ABOUT THIS EXERCISE -
Copy out every line of the data that has the word "Bacteroides" somewhere in it.
Start of DATA FOR THIS TASK
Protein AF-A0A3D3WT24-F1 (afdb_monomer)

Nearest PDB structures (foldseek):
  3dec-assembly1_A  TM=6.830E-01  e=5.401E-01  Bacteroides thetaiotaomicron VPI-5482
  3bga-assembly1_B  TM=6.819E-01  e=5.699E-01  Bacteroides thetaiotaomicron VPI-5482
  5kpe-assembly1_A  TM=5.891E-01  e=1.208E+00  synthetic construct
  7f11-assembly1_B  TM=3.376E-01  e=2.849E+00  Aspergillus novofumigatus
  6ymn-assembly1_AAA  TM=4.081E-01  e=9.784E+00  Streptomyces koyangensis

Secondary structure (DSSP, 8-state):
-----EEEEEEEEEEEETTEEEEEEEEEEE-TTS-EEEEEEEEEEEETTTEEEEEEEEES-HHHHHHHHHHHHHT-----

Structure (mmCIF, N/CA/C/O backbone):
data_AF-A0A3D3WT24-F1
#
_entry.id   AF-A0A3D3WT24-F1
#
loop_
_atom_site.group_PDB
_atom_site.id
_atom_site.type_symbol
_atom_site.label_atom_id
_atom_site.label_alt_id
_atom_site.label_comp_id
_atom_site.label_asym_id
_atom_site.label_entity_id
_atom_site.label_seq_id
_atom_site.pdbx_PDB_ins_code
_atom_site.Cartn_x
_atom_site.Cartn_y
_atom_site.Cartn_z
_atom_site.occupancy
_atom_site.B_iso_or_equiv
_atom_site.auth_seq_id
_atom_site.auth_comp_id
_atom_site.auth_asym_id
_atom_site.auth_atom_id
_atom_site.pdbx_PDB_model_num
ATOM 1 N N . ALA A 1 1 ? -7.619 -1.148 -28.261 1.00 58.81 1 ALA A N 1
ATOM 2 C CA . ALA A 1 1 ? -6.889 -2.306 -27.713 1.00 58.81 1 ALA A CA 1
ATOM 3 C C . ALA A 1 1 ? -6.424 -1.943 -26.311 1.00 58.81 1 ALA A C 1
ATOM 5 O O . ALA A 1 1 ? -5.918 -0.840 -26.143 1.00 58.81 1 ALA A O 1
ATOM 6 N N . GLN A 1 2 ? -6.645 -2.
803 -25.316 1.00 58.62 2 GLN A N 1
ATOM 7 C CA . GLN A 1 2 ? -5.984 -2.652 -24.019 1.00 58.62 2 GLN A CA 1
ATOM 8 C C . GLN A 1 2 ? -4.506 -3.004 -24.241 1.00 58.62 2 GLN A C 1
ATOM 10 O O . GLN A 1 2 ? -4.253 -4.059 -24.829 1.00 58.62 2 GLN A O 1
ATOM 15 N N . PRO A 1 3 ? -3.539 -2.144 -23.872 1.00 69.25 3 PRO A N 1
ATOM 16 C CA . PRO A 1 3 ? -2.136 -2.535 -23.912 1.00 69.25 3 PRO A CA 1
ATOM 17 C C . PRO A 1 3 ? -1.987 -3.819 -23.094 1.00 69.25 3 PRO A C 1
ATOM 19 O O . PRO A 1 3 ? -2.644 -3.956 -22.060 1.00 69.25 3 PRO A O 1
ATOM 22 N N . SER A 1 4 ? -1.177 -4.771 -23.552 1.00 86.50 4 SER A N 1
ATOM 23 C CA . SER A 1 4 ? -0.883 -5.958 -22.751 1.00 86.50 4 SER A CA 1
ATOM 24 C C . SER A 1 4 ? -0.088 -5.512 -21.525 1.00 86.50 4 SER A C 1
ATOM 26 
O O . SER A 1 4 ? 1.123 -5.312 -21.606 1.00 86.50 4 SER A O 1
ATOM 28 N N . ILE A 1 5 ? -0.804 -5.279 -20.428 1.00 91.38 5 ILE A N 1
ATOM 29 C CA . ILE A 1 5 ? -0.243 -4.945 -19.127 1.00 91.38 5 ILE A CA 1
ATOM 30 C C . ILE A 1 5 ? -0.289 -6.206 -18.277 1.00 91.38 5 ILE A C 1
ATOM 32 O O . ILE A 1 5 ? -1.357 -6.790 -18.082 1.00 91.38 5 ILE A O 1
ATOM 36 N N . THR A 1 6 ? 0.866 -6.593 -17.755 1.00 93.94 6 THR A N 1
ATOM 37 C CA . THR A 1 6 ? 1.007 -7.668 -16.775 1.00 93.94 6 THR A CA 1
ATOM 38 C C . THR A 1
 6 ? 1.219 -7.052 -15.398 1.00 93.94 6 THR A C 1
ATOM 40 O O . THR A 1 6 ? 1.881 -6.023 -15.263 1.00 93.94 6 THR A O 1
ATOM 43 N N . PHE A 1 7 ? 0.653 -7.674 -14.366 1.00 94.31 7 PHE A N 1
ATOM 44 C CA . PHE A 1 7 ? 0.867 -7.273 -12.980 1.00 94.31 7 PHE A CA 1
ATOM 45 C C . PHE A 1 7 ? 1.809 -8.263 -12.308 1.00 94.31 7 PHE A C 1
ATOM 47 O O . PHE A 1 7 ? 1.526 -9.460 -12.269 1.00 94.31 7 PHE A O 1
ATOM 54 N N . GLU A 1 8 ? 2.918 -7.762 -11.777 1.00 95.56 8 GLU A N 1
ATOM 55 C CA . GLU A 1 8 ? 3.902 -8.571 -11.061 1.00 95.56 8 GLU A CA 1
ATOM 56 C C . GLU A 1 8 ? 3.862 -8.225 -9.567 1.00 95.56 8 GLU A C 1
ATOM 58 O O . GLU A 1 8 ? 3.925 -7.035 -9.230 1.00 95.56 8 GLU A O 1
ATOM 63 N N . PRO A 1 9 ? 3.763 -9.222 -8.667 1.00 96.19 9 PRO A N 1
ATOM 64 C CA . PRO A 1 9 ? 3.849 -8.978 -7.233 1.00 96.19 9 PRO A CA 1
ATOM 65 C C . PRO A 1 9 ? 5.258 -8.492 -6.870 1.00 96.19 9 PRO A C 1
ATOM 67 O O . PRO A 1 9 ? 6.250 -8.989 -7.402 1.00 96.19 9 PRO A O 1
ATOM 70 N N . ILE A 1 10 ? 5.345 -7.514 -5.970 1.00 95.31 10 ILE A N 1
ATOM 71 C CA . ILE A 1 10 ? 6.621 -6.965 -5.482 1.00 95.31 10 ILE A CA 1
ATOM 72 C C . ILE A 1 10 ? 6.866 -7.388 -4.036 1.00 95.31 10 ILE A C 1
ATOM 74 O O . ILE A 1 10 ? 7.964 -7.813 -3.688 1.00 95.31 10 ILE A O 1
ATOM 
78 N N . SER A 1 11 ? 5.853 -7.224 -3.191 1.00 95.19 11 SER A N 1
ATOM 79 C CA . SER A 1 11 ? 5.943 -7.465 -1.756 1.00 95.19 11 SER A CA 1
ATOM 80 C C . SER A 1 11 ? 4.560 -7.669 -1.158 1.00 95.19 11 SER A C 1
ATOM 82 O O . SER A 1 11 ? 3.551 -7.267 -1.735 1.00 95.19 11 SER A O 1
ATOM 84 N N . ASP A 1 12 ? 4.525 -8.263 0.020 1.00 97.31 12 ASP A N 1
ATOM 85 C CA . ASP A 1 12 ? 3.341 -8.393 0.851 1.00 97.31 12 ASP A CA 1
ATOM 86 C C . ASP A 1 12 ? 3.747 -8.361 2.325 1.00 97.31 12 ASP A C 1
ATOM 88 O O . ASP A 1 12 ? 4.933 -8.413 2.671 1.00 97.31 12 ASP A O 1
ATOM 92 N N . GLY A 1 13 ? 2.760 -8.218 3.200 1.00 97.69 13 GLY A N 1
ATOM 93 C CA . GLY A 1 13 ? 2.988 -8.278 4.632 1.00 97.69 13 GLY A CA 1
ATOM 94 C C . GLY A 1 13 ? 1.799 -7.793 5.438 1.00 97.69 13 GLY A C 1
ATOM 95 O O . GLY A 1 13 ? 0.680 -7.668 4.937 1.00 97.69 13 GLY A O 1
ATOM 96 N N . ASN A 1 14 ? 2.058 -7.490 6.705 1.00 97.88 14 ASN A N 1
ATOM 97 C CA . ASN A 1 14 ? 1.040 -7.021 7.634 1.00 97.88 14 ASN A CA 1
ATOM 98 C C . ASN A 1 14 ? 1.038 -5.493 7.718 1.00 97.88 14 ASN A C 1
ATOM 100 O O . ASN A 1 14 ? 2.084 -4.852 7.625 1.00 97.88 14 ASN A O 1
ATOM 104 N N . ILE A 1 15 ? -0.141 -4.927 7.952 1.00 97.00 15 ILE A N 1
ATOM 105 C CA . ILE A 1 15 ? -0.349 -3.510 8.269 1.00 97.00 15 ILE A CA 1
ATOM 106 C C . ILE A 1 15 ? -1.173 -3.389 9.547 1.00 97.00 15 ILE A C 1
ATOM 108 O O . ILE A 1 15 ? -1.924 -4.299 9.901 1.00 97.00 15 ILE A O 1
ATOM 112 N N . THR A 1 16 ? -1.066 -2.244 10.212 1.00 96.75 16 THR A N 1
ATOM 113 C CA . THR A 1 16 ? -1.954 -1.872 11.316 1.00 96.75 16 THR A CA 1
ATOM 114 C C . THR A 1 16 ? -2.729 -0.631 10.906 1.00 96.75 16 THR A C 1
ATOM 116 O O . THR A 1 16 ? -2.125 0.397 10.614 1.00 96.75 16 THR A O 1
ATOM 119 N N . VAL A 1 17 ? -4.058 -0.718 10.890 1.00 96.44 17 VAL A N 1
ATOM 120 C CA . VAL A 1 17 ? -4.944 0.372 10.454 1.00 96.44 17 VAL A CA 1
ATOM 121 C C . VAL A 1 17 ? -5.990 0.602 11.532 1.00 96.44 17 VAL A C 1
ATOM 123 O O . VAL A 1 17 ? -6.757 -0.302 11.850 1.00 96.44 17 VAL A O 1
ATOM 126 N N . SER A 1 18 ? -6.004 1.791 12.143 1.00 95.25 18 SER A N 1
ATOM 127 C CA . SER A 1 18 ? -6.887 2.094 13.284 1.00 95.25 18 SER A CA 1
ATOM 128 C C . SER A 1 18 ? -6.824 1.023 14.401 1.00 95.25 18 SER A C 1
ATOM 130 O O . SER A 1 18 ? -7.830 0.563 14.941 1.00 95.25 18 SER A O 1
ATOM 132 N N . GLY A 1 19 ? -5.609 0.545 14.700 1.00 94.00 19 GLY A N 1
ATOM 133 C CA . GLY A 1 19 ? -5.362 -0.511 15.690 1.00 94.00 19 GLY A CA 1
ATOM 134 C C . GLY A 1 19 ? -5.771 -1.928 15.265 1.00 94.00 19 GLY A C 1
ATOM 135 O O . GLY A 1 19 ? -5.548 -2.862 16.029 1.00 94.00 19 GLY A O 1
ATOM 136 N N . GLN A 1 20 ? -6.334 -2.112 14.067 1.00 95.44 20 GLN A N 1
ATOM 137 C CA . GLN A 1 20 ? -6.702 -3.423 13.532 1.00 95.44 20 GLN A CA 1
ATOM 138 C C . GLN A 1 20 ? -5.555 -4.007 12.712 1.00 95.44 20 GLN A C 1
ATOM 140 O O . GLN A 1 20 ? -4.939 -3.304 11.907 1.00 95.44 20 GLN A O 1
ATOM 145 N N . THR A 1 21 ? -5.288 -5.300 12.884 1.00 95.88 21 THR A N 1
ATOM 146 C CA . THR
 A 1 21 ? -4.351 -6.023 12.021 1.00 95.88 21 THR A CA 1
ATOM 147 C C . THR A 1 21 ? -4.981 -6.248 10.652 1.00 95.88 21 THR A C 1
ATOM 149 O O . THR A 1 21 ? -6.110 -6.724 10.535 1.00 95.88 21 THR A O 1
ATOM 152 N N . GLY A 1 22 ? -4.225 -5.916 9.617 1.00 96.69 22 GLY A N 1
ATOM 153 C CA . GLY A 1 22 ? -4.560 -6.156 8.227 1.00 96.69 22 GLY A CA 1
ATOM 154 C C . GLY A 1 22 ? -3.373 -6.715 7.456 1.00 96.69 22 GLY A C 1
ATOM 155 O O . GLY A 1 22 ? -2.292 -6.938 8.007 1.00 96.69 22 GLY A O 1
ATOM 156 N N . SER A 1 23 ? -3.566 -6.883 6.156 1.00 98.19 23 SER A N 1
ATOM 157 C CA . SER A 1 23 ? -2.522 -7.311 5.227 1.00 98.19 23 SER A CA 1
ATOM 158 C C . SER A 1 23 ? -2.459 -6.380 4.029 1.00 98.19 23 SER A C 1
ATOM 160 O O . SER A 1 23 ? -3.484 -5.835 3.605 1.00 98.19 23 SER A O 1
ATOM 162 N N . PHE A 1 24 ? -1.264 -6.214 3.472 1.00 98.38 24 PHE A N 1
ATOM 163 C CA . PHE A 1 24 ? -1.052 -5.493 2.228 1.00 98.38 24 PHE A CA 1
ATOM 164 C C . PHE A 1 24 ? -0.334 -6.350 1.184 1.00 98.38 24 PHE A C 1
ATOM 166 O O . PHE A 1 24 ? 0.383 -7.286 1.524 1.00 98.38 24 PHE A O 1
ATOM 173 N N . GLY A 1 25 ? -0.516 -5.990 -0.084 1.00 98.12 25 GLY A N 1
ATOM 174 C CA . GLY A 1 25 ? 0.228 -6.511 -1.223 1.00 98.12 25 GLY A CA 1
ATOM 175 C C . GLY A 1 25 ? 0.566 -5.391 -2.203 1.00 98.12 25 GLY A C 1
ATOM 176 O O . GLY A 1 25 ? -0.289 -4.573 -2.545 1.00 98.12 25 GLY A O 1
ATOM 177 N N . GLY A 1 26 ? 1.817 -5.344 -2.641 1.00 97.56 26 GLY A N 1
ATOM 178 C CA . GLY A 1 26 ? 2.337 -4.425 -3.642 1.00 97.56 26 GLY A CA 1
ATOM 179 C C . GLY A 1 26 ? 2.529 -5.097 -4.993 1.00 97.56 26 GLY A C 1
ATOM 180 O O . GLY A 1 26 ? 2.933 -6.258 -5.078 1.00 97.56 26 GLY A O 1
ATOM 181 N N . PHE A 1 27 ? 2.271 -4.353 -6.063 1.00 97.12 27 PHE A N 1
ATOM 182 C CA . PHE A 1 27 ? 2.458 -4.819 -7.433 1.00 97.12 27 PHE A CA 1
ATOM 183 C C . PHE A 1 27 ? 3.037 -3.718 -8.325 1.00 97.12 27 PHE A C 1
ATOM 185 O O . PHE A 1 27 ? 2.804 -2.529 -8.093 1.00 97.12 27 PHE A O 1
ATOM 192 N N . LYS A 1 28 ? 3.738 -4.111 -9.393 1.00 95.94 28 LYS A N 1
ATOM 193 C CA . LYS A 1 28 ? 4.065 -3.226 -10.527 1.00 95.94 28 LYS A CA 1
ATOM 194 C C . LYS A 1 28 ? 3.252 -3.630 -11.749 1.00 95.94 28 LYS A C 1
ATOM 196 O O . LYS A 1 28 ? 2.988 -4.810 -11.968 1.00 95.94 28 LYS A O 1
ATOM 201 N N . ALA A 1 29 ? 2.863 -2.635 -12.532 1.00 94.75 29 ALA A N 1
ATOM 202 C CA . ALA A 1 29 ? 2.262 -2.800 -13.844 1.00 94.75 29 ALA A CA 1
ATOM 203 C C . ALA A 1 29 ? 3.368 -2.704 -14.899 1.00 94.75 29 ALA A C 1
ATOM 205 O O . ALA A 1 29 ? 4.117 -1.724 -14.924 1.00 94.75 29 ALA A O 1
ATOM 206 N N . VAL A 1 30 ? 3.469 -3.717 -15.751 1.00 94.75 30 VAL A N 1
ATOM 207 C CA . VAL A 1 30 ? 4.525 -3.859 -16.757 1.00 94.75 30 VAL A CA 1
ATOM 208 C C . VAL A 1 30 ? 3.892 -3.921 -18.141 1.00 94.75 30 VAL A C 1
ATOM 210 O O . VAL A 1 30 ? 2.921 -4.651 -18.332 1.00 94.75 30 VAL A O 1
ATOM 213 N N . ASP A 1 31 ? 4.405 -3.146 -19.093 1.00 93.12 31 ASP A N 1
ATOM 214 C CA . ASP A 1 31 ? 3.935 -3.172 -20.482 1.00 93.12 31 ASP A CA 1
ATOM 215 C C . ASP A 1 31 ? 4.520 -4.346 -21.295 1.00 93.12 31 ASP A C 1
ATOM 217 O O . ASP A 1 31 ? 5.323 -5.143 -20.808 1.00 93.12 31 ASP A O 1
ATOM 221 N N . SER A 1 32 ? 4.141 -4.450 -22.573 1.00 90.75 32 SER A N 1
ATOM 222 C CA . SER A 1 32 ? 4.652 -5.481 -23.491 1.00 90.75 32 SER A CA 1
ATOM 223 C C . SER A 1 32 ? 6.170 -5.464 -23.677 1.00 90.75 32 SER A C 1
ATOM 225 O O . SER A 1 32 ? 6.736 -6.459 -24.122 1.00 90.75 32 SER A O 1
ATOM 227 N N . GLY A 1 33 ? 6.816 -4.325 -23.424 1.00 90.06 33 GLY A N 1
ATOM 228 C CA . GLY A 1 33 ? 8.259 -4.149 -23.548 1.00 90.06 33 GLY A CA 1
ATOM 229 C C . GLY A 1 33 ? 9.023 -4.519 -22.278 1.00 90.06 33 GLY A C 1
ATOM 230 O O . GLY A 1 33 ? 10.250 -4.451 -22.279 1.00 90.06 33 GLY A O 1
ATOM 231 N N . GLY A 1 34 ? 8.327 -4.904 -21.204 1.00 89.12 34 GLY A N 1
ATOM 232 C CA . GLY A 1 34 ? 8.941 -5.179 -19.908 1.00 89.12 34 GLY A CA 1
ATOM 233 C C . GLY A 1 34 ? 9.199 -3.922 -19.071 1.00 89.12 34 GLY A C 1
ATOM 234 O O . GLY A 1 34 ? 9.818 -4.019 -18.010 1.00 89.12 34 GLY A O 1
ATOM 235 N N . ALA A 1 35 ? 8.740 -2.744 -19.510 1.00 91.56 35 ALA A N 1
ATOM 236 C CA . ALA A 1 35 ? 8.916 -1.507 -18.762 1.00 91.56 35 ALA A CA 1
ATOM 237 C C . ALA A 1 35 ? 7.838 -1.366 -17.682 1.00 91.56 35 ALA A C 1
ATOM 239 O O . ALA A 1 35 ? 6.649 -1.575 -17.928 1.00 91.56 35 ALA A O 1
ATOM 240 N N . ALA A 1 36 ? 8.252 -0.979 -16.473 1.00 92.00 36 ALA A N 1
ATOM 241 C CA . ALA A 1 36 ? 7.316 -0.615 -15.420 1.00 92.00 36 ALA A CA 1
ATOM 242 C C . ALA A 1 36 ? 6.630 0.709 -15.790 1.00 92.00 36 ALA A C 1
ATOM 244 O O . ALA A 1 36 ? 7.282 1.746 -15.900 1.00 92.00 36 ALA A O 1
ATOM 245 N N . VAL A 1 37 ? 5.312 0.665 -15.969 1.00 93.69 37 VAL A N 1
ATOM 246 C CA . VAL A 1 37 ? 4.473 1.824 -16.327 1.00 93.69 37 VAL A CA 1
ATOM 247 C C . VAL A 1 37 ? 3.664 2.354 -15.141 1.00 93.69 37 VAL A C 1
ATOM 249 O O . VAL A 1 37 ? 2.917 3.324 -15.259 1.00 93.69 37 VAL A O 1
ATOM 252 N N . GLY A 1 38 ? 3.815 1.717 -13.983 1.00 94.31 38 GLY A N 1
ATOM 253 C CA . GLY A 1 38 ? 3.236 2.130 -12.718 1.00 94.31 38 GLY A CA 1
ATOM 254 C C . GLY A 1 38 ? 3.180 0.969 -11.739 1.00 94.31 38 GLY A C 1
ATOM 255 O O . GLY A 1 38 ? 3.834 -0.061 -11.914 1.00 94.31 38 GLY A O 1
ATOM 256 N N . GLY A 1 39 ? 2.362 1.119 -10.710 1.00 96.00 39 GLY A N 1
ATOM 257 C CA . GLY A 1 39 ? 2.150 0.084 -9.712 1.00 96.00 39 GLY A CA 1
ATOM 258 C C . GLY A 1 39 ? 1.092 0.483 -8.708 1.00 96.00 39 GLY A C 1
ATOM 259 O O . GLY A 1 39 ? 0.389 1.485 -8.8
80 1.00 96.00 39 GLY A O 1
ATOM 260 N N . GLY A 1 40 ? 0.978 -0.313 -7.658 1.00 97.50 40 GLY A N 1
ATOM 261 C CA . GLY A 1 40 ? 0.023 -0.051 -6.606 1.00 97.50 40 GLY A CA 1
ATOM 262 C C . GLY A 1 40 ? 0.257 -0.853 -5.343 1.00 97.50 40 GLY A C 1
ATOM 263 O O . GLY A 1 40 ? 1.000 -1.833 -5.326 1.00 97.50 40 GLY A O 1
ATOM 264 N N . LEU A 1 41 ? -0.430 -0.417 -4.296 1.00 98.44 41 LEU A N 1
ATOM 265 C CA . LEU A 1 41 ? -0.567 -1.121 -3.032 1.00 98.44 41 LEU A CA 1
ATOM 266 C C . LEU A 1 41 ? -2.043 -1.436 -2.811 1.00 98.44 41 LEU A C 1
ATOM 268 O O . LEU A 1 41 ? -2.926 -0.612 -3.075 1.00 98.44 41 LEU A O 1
End of DATA FOR THIS TASK
EXPECTED ANSWER -
  3dec-assembly1_A  TM=6.830E-01  e=5.401E-01  Bacteroides thetaiotaomicron VPI-5482
  3bga-assembly1_B  TM=6.819E-01  e=5.699E-01  Bacteroides thetaiotaomicron VPI-5482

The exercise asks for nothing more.